The student wards of Newnham, Market and Castle, which contain nine, eight and eleven colleges respectively, all saw comfortable wins for the Liberal Democrats, who secured around 50% of the vote in all three wards.

The Green Party saw its vote share increase from 9% last year to 15% in yesterday’s elections.

However, despite fielding 15 candidates and seeing a distinct increase in its vote share, the party lost its only seat to the Lib Dems in Market Ward, where Katie Porrer was elected.

The Conservatives and UKIP also failed to take any seats.

Cambridge City Council is now comprised of 26 Labour seats, 15 Lib Dems, and 1 Independent.

Turnout at this year’s election stood at 36.6%, a slight decline in turnout from last year’s 37.8%.

Campaigning in the preceding weeks centred around the issues of traffic congestion, homelessness and climate change.

The year saw gains by the Liberal Democrats relative to those of Labour. The Liberal Democrats won 35% of the vote compared to last year’s 32%, while Labour only secured 37%, down from last year’s 47%.

Labour’s shock victory in Trumpington last year was not reflected in this year’s results. All three seats for the area – two on the city council and one on the county council following the resignation of Donald Adey – went to the Liberal Democrats with comfortable majorities.

Alongside Alexandra Collis, a second seat in King's Hedges ward was open for election. Another Labour councillor, Kevin Price, successfully stood for re-election in the ward.
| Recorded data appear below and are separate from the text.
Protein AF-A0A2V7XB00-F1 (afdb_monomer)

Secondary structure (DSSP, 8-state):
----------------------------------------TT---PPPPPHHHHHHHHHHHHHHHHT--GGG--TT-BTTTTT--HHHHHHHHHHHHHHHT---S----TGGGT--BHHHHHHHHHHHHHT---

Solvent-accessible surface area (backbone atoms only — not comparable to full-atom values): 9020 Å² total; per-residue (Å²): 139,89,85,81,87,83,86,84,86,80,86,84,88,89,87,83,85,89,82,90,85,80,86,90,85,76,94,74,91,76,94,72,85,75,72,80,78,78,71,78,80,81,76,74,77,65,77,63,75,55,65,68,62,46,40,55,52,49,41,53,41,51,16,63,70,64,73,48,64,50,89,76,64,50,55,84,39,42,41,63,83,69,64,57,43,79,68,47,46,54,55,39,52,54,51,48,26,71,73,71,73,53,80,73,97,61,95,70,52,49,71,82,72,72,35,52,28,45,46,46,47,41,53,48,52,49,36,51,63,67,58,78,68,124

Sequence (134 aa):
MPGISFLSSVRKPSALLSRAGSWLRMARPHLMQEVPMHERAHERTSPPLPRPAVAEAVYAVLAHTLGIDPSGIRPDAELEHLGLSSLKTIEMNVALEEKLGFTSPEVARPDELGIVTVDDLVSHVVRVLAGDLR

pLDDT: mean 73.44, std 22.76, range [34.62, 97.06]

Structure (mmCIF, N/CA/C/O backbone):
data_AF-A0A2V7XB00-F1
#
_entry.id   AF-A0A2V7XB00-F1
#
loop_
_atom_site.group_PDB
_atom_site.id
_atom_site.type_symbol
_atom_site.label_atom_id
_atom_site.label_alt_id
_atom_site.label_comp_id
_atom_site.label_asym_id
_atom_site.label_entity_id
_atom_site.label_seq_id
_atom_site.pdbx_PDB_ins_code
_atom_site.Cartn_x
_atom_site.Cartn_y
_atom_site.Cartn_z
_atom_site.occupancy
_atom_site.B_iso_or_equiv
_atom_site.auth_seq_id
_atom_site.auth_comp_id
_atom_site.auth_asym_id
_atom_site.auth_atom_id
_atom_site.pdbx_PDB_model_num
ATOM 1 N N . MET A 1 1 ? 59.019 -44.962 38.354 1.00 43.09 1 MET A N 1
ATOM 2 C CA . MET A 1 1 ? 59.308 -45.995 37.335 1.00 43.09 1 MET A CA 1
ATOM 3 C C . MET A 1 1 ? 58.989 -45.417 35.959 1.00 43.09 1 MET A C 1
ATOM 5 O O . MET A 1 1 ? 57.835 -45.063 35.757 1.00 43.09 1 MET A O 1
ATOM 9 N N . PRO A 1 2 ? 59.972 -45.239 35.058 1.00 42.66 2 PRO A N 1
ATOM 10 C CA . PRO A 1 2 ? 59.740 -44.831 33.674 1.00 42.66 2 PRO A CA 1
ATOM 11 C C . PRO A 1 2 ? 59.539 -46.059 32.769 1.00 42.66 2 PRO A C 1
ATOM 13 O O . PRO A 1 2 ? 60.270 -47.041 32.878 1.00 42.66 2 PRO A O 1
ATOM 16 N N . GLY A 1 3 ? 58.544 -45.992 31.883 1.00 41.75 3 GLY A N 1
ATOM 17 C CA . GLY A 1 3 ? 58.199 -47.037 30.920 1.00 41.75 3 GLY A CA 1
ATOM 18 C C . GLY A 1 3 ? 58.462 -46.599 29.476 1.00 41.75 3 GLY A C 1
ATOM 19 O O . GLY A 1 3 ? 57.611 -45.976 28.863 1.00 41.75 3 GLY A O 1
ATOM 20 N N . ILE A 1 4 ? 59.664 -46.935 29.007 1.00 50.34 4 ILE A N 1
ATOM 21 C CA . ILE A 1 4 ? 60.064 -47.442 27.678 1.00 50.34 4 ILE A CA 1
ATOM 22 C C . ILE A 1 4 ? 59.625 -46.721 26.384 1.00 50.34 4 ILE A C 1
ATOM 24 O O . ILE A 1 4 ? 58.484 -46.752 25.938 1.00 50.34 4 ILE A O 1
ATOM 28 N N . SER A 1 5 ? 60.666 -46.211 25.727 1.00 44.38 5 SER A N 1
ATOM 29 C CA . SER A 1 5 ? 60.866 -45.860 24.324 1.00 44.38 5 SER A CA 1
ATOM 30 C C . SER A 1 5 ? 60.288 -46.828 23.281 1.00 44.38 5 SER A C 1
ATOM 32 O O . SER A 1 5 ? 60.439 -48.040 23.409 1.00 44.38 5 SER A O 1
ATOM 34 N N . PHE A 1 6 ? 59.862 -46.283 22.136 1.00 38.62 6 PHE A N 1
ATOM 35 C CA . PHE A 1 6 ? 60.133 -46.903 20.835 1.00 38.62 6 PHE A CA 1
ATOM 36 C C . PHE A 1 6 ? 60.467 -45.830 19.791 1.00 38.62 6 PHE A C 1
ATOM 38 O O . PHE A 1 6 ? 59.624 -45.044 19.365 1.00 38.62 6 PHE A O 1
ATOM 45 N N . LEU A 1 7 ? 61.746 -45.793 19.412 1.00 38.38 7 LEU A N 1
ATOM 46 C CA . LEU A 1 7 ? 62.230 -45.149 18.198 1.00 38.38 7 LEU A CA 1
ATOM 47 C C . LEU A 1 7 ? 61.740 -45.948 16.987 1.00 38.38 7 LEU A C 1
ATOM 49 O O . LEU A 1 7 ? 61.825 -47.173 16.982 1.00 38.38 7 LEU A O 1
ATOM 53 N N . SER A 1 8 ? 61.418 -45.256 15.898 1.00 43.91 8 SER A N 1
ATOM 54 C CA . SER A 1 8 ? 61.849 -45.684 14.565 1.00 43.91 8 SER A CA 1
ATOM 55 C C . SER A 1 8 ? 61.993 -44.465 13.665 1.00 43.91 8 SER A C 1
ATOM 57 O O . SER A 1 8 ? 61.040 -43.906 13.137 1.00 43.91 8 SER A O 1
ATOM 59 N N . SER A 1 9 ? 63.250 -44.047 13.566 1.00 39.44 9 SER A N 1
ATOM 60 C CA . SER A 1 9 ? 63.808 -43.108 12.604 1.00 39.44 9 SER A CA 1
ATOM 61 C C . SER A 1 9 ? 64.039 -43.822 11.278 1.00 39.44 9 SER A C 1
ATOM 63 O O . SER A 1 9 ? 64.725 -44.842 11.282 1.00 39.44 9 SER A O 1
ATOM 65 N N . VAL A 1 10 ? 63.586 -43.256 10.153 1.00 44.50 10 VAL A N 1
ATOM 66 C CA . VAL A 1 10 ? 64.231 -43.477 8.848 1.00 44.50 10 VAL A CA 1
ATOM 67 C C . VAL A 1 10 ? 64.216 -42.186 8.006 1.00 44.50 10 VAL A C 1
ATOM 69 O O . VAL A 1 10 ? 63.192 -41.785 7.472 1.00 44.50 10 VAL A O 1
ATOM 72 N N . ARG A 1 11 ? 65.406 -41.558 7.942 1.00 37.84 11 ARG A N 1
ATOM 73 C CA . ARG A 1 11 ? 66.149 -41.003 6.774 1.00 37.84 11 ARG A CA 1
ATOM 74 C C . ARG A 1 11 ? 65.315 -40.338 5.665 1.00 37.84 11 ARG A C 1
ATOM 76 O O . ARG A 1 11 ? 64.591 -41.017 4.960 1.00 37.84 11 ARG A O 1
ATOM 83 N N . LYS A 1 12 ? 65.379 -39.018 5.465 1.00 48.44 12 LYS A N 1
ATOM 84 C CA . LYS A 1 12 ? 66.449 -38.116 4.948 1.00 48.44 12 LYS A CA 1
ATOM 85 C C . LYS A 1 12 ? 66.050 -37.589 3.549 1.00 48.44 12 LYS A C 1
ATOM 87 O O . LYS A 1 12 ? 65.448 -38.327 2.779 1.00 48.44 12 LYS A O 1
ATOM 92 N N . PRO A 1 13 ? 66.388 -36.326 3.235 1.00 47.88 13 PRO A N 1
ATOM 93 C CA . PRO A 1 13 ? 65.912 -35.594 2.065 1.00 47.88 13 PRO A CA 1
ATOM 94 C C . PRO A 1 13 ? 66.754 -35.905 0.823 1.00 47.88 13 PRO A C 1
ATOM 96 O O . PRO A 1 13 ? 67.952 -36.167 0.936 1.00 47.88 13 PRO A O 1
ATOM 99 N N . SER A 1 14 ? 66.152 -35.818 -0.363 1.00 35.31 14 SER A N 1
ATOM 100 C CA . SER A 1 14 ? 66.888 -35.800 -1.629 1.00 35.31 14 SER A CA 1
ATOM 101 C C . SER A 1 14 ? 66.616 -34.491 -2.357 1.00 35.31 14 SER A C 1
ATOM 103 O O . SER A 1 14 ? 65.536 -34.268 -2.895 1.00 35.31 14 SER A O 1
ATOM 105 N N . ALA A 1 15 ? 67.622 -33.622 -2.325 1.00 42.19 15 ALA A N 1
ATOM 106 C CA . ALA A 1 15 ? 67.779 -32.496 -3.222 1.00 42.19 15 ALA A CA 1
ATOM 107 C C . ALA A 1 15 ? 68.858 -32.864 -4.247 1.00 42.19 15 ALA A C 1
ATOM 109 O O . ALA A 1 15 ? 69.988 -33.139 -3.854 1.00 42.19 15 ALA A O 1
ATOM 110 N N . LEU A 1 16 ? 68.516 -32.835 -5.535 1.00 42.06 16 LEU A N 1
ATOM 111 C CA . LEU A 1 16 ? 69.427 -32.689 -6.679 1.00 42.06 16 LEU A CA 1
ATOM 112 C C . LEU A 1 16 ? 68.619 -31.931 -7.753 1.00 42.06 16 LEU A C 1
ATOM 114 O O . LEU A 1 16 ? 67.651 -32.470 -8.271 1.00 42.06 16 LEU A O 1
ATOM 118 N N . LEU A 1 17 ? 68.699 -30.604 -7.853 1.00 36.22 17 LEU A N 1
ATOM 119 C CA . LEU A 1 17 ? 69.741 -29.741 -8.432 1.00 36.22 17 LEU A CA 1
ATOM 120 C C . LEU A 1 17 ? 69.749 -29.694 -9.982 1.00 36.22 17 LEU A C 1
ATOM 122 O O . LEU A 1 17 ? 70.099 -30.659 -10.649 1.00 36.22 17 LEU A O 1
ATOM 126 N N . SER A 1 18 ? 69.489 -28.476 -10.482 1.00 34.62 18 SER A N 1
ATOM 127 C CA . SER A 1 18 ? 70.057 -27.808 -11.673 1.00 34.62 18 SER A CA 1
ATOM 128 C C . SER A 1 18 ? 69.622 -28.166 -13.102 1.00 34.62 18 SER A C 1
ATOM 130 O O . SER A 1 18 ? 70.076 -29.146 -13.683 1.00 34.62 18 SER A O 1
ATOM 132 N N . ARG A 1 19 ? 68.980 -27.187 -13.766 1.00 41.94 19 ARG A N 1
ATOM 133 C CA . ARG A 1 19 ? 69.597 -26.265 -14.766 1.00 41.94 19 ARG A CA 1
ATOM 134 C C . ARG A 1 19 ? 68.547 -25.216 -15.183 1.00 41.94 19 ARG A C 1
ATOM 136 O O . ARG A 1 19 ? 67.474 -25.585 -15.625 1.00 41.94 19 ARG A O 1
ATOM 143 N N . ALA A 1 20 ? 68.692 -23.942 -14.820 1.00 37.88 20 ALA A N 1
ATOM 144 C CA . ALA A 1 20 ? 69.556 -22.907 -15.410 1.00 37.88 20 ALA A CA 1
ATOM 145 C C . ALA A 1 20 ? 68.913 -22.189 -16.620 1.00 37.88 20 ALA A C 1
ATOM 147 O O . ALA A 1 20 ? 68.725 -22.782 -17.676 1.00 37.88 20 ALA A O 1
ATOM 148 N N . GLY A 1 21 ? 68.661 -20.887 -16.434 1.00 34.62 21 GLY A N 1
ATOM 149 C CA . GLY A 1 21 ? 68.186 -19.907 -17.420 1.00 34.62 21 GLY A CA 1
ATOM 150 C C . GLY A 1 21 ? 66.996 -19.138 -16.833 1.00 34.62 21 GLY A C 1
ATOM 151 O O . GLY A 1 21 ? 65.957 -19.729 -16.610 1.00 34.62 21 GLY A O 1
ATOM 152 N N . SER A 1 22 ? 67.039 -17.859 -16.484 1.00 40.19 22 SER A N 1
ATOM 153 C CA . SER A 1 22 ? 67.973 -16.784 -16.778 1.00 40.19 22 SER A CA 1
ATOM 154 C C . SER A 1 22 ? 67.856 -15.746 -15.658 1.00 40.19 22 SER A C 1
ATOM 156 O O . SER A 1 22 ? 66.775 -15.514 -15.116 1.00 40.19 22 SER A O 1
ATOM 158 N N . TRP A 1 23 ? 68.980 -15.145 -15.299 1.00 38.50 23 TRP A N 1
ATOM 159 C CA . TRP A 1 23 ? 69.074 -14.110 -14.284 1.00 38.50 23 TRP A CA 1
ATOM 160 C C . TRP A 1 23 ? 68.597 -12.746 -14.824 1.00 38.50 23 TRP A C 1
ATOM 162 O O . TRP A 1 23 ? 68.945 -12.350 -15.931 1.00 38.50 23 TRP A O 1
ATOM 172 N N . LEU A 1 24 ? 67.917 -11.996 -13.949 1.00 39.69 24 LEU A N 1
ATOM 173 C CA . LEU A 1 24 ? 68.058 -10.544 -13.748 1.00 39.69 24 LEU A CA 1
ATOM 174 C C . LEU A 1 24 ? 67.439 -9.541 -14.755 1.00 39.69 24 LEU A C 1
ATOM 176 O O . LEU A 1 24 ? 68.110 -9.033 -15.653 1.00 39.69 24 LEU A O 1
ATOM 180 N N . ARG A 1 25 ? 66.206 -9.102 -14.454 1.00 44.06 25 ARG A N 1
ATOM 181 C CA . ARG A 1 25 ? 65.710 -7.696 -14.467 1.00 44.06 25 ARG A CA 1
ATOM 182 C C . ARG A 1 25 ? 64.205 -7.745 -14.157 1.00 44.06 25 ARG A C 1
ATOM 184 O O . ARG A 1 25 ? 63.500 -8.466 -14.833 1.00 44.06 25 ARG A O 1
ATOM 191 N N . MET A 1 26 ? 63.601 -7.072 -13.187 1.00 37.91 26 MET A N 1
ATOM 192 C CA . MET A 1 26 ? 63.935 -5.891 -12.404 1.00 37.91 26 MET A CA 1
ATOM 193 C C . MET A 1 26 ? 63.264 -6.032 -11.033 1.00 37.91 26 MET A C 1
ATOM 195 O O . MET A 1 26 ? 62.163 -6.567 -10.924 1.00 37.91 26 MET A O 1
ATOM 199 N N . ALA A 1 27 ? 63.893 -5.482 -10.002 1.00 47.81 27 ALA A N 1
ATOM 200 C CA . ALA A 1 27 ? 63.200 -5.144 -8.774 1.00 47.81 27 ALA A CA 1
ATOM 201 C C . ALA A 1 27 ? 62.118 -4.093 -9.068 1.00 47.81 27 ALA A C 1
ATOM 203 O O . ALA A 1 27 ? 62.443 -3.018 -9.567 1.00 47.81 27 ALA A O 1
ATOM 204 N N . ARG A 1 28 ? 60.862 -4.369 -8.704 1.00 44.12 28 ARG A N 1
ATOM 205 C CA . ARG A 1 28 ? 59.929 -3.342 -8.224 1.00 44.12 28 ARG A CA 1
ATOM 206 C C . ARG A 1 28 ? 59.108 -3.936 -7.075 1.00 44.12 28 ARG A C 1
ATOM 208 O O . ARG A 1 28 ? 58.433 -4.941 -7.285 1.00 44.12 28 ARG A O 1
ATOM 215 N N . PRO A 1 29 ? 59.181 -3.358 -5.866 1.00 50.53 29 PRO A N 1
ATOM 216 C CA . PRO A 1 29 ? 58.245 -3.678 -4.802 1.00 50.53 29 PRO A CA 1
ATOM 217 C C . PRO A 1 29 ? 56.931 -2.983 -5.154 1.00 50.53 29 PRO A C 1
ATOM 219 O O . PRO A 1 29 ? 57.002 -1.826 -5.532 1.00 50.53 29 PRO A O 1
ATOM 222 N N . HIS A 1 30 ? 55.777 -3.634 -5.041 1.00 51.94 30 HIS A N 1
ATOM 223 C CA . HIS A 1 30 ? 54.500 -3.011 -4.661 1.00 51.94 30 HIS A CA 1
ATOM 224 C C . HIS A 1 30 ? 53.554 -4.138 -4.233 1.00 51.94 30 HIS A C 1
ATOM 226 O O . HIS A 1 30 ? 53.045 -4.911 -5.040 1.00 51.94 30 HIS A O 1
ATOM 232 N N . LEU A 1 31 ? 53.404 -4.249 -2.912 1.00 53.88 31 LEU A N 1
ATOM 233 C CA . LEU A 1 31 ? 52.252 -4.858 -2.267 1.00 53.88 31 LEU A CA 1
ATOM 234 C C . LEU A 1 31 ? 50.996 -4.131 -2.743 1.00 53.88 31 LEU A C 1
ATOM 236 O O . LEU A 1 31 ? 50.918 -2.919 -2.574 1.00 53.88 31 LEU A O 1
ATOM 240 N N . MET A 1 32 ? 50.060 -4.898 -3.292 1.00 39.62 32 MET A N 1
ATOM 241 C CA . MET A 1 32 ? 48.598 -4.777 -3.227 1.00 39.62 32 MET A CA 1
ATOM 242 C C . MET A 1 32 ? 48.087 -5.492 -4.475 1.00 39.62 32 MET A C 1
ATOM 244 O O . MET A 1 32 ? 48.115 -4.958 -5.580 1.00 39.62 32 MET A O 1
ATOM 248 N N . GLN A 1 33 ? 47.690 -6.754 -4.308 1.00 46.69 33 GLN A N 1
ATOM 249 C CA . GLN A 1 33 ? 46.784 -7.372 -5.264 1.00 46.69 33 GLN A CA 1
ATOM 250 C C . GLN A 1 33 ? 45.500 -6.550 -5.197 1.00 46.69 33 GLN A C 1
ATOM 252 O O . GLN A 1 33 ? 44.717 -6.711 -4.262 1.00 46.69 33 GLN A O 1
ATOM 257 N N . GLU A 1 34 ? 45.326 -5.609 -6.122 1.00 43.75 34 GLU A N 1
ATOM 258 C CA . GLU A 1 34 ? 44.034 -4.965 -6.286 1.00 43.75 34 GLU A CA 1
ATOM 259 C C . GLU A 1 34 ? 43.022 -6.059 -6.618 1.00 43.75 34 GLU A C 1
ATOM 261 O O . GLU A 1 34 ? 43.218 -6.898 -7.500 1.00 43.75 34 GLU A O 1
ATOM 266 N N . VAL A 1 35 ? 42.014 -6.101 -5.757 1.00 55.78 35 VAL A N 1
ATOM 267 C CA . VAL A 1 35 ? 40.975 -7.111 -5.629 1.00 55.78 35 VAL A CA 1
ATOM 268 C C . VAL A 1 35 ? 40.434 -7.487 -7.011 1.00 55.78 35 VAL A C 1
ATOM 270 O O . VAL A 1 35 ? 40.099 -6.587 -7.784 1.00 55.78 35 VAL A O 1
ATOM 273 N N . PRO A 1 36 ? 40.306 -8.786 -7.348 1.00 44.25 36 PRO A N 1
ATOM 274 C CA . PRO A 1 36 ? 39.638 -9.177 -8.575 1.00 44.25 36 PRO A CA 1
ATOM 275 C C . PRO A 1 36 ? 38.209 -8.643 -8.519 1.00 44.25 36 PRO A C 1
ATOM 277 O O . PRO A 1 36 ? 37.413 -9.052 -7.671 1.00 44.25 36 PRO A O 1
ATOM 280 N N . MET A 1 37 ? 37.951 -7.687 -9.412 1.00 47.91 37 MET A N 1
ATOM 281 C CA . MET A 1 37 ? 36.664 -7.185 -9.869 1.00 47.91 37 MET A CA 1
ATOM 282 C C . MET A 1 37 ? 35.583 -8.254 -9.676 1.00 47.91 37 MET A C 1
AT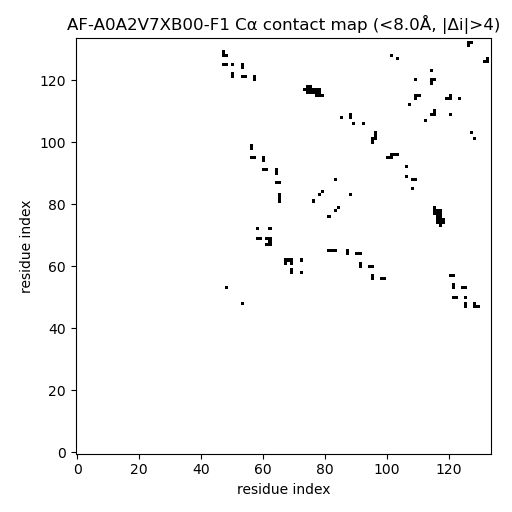OM 284 O O . MET A 1 37 ? 35.408 -9.121 -10.527 1.00 47.91 37 MET A O 1
ATOM 288 N N . HIS A 1 38 ? 34.880 -8.221 -8.537 1.00 52.25 38 HIS A N 1
ATOM 289 C CA . HIS A 1 38 ? 33.641 -8.968 -8.350 1.00 52.25 38 HIS A CA 1
ATOM 290 C C . HIS A 1 38 ? 32.598 -8.287 -9.230 1.00 52.25 38 HIS A C 1
ATOM 292 O O . HIS A 1 38 ? 31.852 -7.408 -8.808 1.00 52.25 38 HIS A O 1
ATOM 298 N N . GLU A 1 39 ? 32.686 -8.600 -10.519 1.00 46.19 39 GLU A N 1
ATOM 299 C CA . GLU A 1 39 ? 31.575 -9.014 -11.356 1.00 46.19 39 GLU A CA 1
ATOM 300 C C . GLU A 1 39 ? 30.213 -8.773 -10.697 1.00 46.19 39 GLU A C 1
ATOM 302 O O . GLU A 1 39 ? 29.693 -9.597 -9.953 1.00 46.19 39 GLU A O 1
ATOM 307 N N . ARG A 1 40 ? 29.719 -7.551 -10.921 1.00 45.91 40 ARG A N 1
ATOM 308 C CA . ARG A 1 40 ? 28.330 -7.073 -10.880 1.00 45.91 40 ARG A CA 1
ATOM 309 C C . ARG A 1 40 ? 27.280 -8.119 -10.470 1.00 45.91 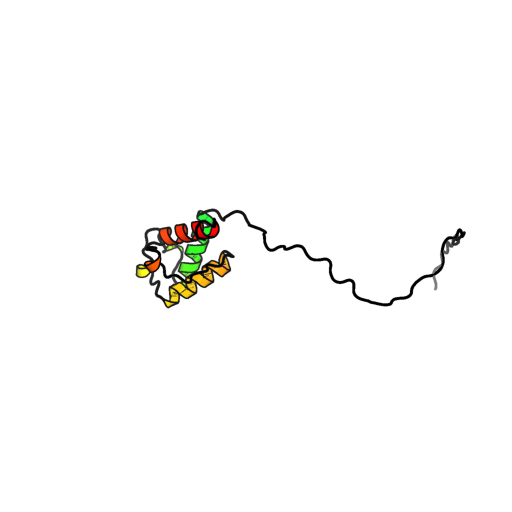40 ARG A C 1
ATOM 311 O O . ARG A 1 40 ? 26.431 -8.503 -11.263 1.00 45.91 40 ARG A O 1
ATOM 318 N N . ALA A 1 41 ? 27.251 -8.505 -9.200 1.00 44.94 41 ALA A N 1
ATOM 319 C CA . ALA A 1 41 ? 26.246 -9.431 -8.676 1.00 44.94 41 ALA A CA 1
ATOM 320 C C . ALA A 1 41 ? 24.890 -8.756 -8.355 1.00 44.94 41 ALA A C 1
ATOM 322 O O . ALA A 1 41 ? 24.186 -9.221 -7.460 1.00 44.94 41 ALA A O 1
ATOM 323 N N . HIS A 1 42 ? 24.525 -7.668 -9.051 1.00 45.25 42 HIS A N 1
ATOM 324 C CA . HIS A 1 42 ? 23.253 -6.946 -8.857 1.00 45.25 42 HIS A CA 1
ATOM 325 C C . HIS A 1 42 ? 22.199 -7.215 -9.941 1.00 45.25 42 HIS A C 1
ATOM 327 O O . HIS A 1 42 ? 21.098 -6.690 -9.850 1.00 45.25 42 HIS A O 1
ATOM 333 N N . GLU A 1 43 ? 22.470 -8.084 -10.913 1.00 46.34 43 GLU A N 1
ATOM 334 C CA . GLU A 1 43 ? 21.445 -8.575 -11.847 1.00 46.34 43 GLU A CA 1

After results came in, Labour City Council leader Lewis Herbet thanked residents and emphasised the importance of tackling climate change. “The biggest change was the green vote, so we’ll be listening and we’ll be doing more for our city in the coming year”, he told Cambridgeshire Live.

Alfie Robinson, a second-year Art Historian at Downing, was one University student to have participated in the local elections, citing “transport, homelessness and the environment” as key factors behind his decision to vote for the Liberal Democrats in Market ward.

UKIP candidate for Chesterton ward Peter Burckinshaw provoked controversy in the final days of campaigning concerning comments he had made in the Cambridge Independent, in which Burckinshaw suggested that rough sleepers should be “round up” and placed “in a camp outside the city”.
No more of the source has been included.